Grossly unfair trials

According to court documents analyzed by Amnesty International, all the young men were subjected to a litany of violations throughout their pre-trial detention, including being detained incommunicado and in solitary confinement for up to nine months. They were also all denied access to a lawyer during their pre-trial detention.

Yousef al-Manasif, who was between 15 and 18 years old at the time of the “crime”, risks being sentenced to death in an ongoing trial before the SCC. He was held in incommunicado detention and solitary confinement during the first six months of his detention.

Failure to investigate allegations of torture

Saudi security officials subjected four of the young men to torture and other ill-treatment to extract “confessions”.  As a result of the torture, one of the four men developed chronic infections in his genital tract. The court failed to investigate allegations of torture and relied on torture tainted confessions when convicting defendants.

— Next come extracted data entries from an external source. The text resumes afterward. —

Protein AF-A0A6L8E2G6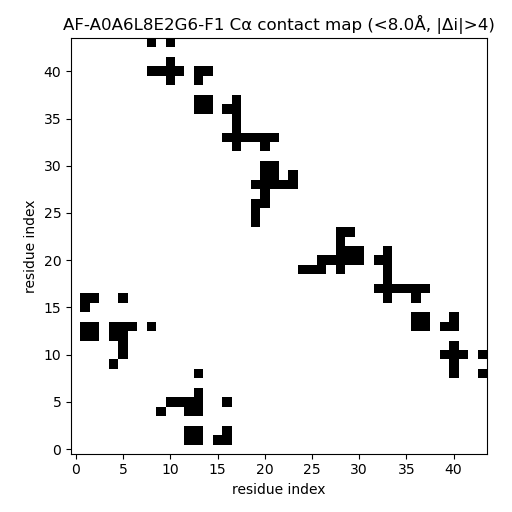-F1 (afdb_monomer)

Nearest PDB structures (foldseek):
  6ok3-assembly1_B  TM=9.736E-01  e=1.923E-02  Oxalobacter formigenes OXCC13
  6ork-assembly2_B  TM=9.579E-01  e=2.319E-02  Oxalobacter formigenes OXCC13
  6ok0-assembly3_C  TM=9.529E-01  e=2.976E-02  Oxalobacter formigenes OXCC13
  6orc-assembly1_A  TM=9.472E-01  e=7.123E-02  Oxalobacter formigenes OXCC13
  6deh-assembly2_B  TM=8.819E-01  e=9.729E-02  Legionella pneumophila subsp. pneumophila str. Philadelphia 1

Mean predicted aligned error: 3.97 Å

Radius of gyration: 9.08 Å; Cα contacts (8 Å, |Δi|>4): 60; chains: 1; bounding box: 21×13×24 Å

Structure (mmCIF, N/CA/C/O backbone):
data_AF-A0A6L8E2G6-F1
#
_entry.id   AF-A0A6L8E2G6-F1
#
loop_
_atom_site.group_PDB
_atom_site.id
_atom_site.type_symbol
_atom_site.label_atom_id
_atom_site.label_alt_id
_atom_site.label_comp_id
_atom_site.label_asym_id
_atom_site.label_entity_id
_atom_site.label_seq_id
_atom_site.pdbx_PDB_ins_code
_atom_site.Cartn_x
_atom_site.Cartn_y
_atom_site.Cartn_z
_atom_site.occupancy
_atom_site.B_iso_or_equiv
_atom_site.auth_seq_id
_atom_site.auth_comp_id
_atom_site.auth_asym_id
_atom_site.auth_atom_id
_atom_site.pdbx_PDB_model_num
ATOM 1 N N . TRP A 1 1 ? 5.830 -0.432 10.743 1.00 64.56 1 TRP A N 1
ATOM 2 C CA . TRP A 1 1 ? 6.760 -1.342 10.042 1.00 64.56 1 TRP A CA 1
ATOM 3 C C . TRP A 1 1 ? 6.460 -1.482 8.550 1.00 64.56 1 TRP A C 1
ATOM 5 O O . TRP A 1 1 ? 7.315 -1.115 7.757 1.00 64.56 1 TRP A O 1
ATOM 15 N N . TYR A 1 2 ? 5.253 -1.887 8.139 1.00 67.56 2 TYR A N 1
ATOM 16 C CA . TYR A 1 2 ? 4.920 -2.079 6.715 1.00 67.56 2 TYR A CA 1
ATOM 17 C C . TYR A 1 2 ? 5.047 -0.835 5.823 1.00 67.56 2 TYR A C 1
ATOM 19 O O . TYR A 1 2 ? 5.460 -0.967 4.679 1.00 67.56 2 TYR A O 1
ATOM 27 N N . ARG A 1 3 ? 4.780 0.374 6.340 1.00 73.94 3 ARG A N 1
ATOM 28 C CA . ARG A 1 3 ? 4.955 1.627 5.579 1.00 73.94 3 ARG A CA 1
ATOM 29 C C . ARG A 1 3 ? 6.391 1.810 5.072 1.00 73.94 3 ARG A C 1
ATOM 31 O O . ARG A 1 3 ? 6.588 2.085 3.899 1.00 73.94 3 ARG A O 1
ATOM 38 N N . ARG A 1 4 ? 7.383 1.525 5.920 1.00 79.06 4 ARG A N 1
ATOM 39 C CA . ARG A 1 4 ? 8.813 1.641 5.589 1.00 79.06 4 ARG A CA 1
ATOM 40 C C . ARG A 1 4 ? 9.270 0.594 4.564 1.00 79.06 4 ARG A C 1
ATOM 42 O O . ARG A 1 4 ? 10.194 0.839 3.800 1.00 79.06 4 ARG A O 1
ATOM 49 N N . ALA A 1 5 ? 8.637 -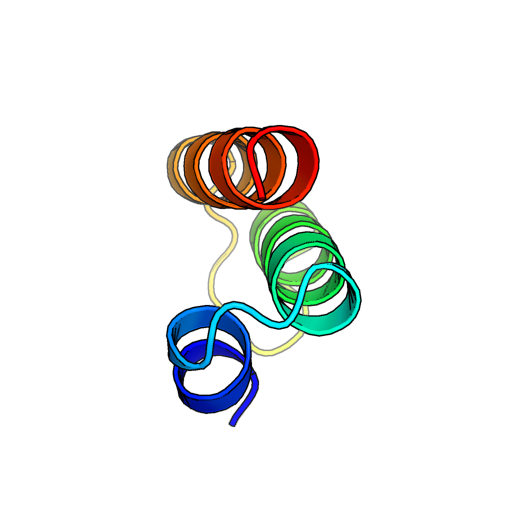0.580 4.544 1.00 78.50 5 ALA A N 1
ATOM 50 C CA . ALA A 1 5 ? 8.887 -1.616 3.538 1.00 78.50 5 ALA A CA 1
ATOM 51 C C . ALA A 1 5 ? 8.164 -1.316 2.212 1.00 78.50 5 ALA A C 1
ATOM 53 O O . ALA A 1 5 ? 8.713 -1.530 1.136 1.00 78.50 5 ALA A O 1
ATOM 54 N N . ALA A 1 6 ? 6.948 -0.770 2.283 1.00 78.81 6 ALA A N 1
ATOM 55 C CA . ALA A 1 6 ? 6.183 -0.320 1.126 1.00 78.81 6 ALA A CA 1
ATOM 56 C C . ALA A 1 6 ? 6.845 0.887 0.428 1.00 78.81 6 ALA A C 1
ATOM 58 O O . ALA A 1 6 ? 6.775 1.009 -0.794 1.00 78.81 6 ALA A O 1
ATOM 59 N N . GLU A 1 7 ? 7.527 1.744 1.192 1.00 79.31 7 GLU A N 1
ATOM 60 C CA . GLU A 1 7 ? 8.353 2.855 0.695 1.00 79.31 7 GLU A CA 1
ATOM 61 C C . GLU A 1 7 ? 9.649 2.383 0.017 1.00 79.31 7 GLU A C 1
ATOM 63 O O . GLU A 1 7 ? 10.141 3.062 -0.874 1.00 79.31 7 GLU A O 1
ATOM 68 N N . GLN A 1 8 ? 10.150 1.185 0.336 1.00 81.56 8 GLN A N 1
ATOM 69 C CA . GLN A 1 8 ? 11.296 0.563 -0.350 1.00 81.56 8 GLN A CA 1
ATOM 70 C C . GLN A 1 8 ? 10.905 -0.125 -1.673 1.00 81.56 8 GLN A C 1
ATOM 72 O O . GLN A 1 8 ? 11.573 -1.052 -2.118 1.00 81.56 8 GLN A O 1
ATOM 77 N N . HIS A 1 9 ? 9.801 0.301 -2.296 1.00 75.94 9 HIS A N 1
ATOM 78 C CA . HIS A 1 9 ? 9.291 -0.230 -3.567 1.00 75.94 9 HIS A CA 1
ATOM 79 C C . HIS A 1 9 ? 9.017 -1.739 -3.588 1.00 75.94 9 HIS A C 1
ATOM 81 O O . HIS A 1 9 ? 8.921 -2.329 -4.657 1.00 75.94 9 HIS A O 1
ATOM 87 N N . HIS A 1 10 ? 8.848 -2.384 -2.431 1.00 83.75 10 HIS A N 1
ATOM 88 C CA . HIS A 1 10 ? 8.616 -3.821 -2.408 1.00 83.75 10 HIS A CA 1
ATOM 89 C C . HIS A 1 10 ? 7.132 -4.132 -2.700 1.00 83.75 10 HIS A C 1
ATOM 91 O O . HIS A 1 10 ? 6.281 -3.851 -1.844 1.00 83.75 10 HIS A O 1
ATOM 97 N N . PRO A 1 11 ? 6.772 -4.735 -3.856 1.00 82.81 11 PRO A N 1
ATOM 98 C CA . PRO A 1 11 ? 5.369 -4.845 -4.288 1.00 82.81 11 PRO A CA 1
ATOM 99 C C . PRO A 1 11 ? 4.510 -5.674 -3.324 1.00 82.81 11 PRO A C 1
ATOM 101 O O . PRO A 1 11 ? 3.333 -5.378 -3.088 1.00 82.81 11 PRO A O 1
ATOM 104 N N . ARG A 1 12 ? 5.127 -6.679 -2.681 1.00 84.25 12 ARG A N 1
ATOM 105 C CA . ARG A 1 12 ? 4.497 -7.481 -1.621 1.00 84.25 12 ARG A CA 1
ATOM 106 C C . ARG A 1 12 ? 4.142 -6.632 -0.403 1.00 84.25 12 ARG A C 1
ATOM 108 O O . ARG A 1 12 ? 3.028 -6.737 0.098 1.00 84.25 12 ARG A O 1
ATOM 115 N N . ALA A 1 13 ? 5.047 -5.761 0.046 1.00 87.69 13 ALA A N 1
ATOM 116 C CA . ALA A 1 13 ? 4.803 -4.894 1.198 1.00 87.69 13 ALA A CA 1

Everything in the ‘confession’ is not true, and I was forced to confess as I was beaten and threatened… I was also told to change my testimony to match that of other defendants.

Abdullah al-Huwaiti

Jalal Labbad was initially sentenced to death on 1 August 2022, for alleged crimes that occurred when he was 16 and 17 years old. He was held in pretrial detention for around two years during which he was subjected to psychological and physical torture, including sleep deprivation over a period of three weeks.

Describing the abuse he suffered, he told the court: “Severe beating all over my body, and particularly on my right leg, which already had metal implants from a previous operation… Kicking my face and entire body, including my genitals by four to six soldiers following the orders of the investigator, who urged them to intensify the beating and torture… Electrocuting my entire body, and particularly my genitals in a dark room.” He added that the torture led to several health problems, for which he has been denied medical treatment.

The SCC convicted him on a wide range of charges, including chanting slogans that insulted state leaders while attending funerals of those killed by security forces, joining an “armed rebellion against the ruling system” that allegedly kidnapped and murdered a judge, and shooting at and throwing Molotov cocktails at security officials.

In August 2022, the SCC court of appeal upheld the death sentence of Abdullah al-Darazi, who was arrested at the age of 16. During his trial proceedings, Abdullah al-Darazi requested an independent medical evaluation of health conditions that he developed as a result of torture. The court failed to do so.

Abdullah al-Huwaiti, who was arrested in May 2017 at the age of 14 on charges of armed robbery and murdering a security officer, is one of those at imminent risk of execution. Following a re-trial ordered by the Supreme Court in 2021, he was re-sentenced to death by a Criminal Court in Tabuk on 2 March 2022. He refused to sign his testimony, telling the court: “Everything in the ‘confession’ is not true, and I was forced to confess as I was beaten and threatened… I was also told to change my testimony to match that of other defendants.”

Background

On 15 March 2022, Amnesty International documented the execution of 81 men, including Saudi and non-Saudi citizens. Of those executed, 41 were from the Shi’a minority. Since then, the authorities have continued to mete out death sentences to Shi’a men, including those who were under the age of 18 at the time of the alleged crimes.

Amnesty has documented grossly unfair trials before the SCC, which was set up in 2008 to try individuals accused of terror-related crimes, with defendants convicted on vague, “catch-all” charges that criminalize peaceful opposition as “terrorism” and in dozens of cases, sentenced to death on the basis of torture-tainted “confessions”.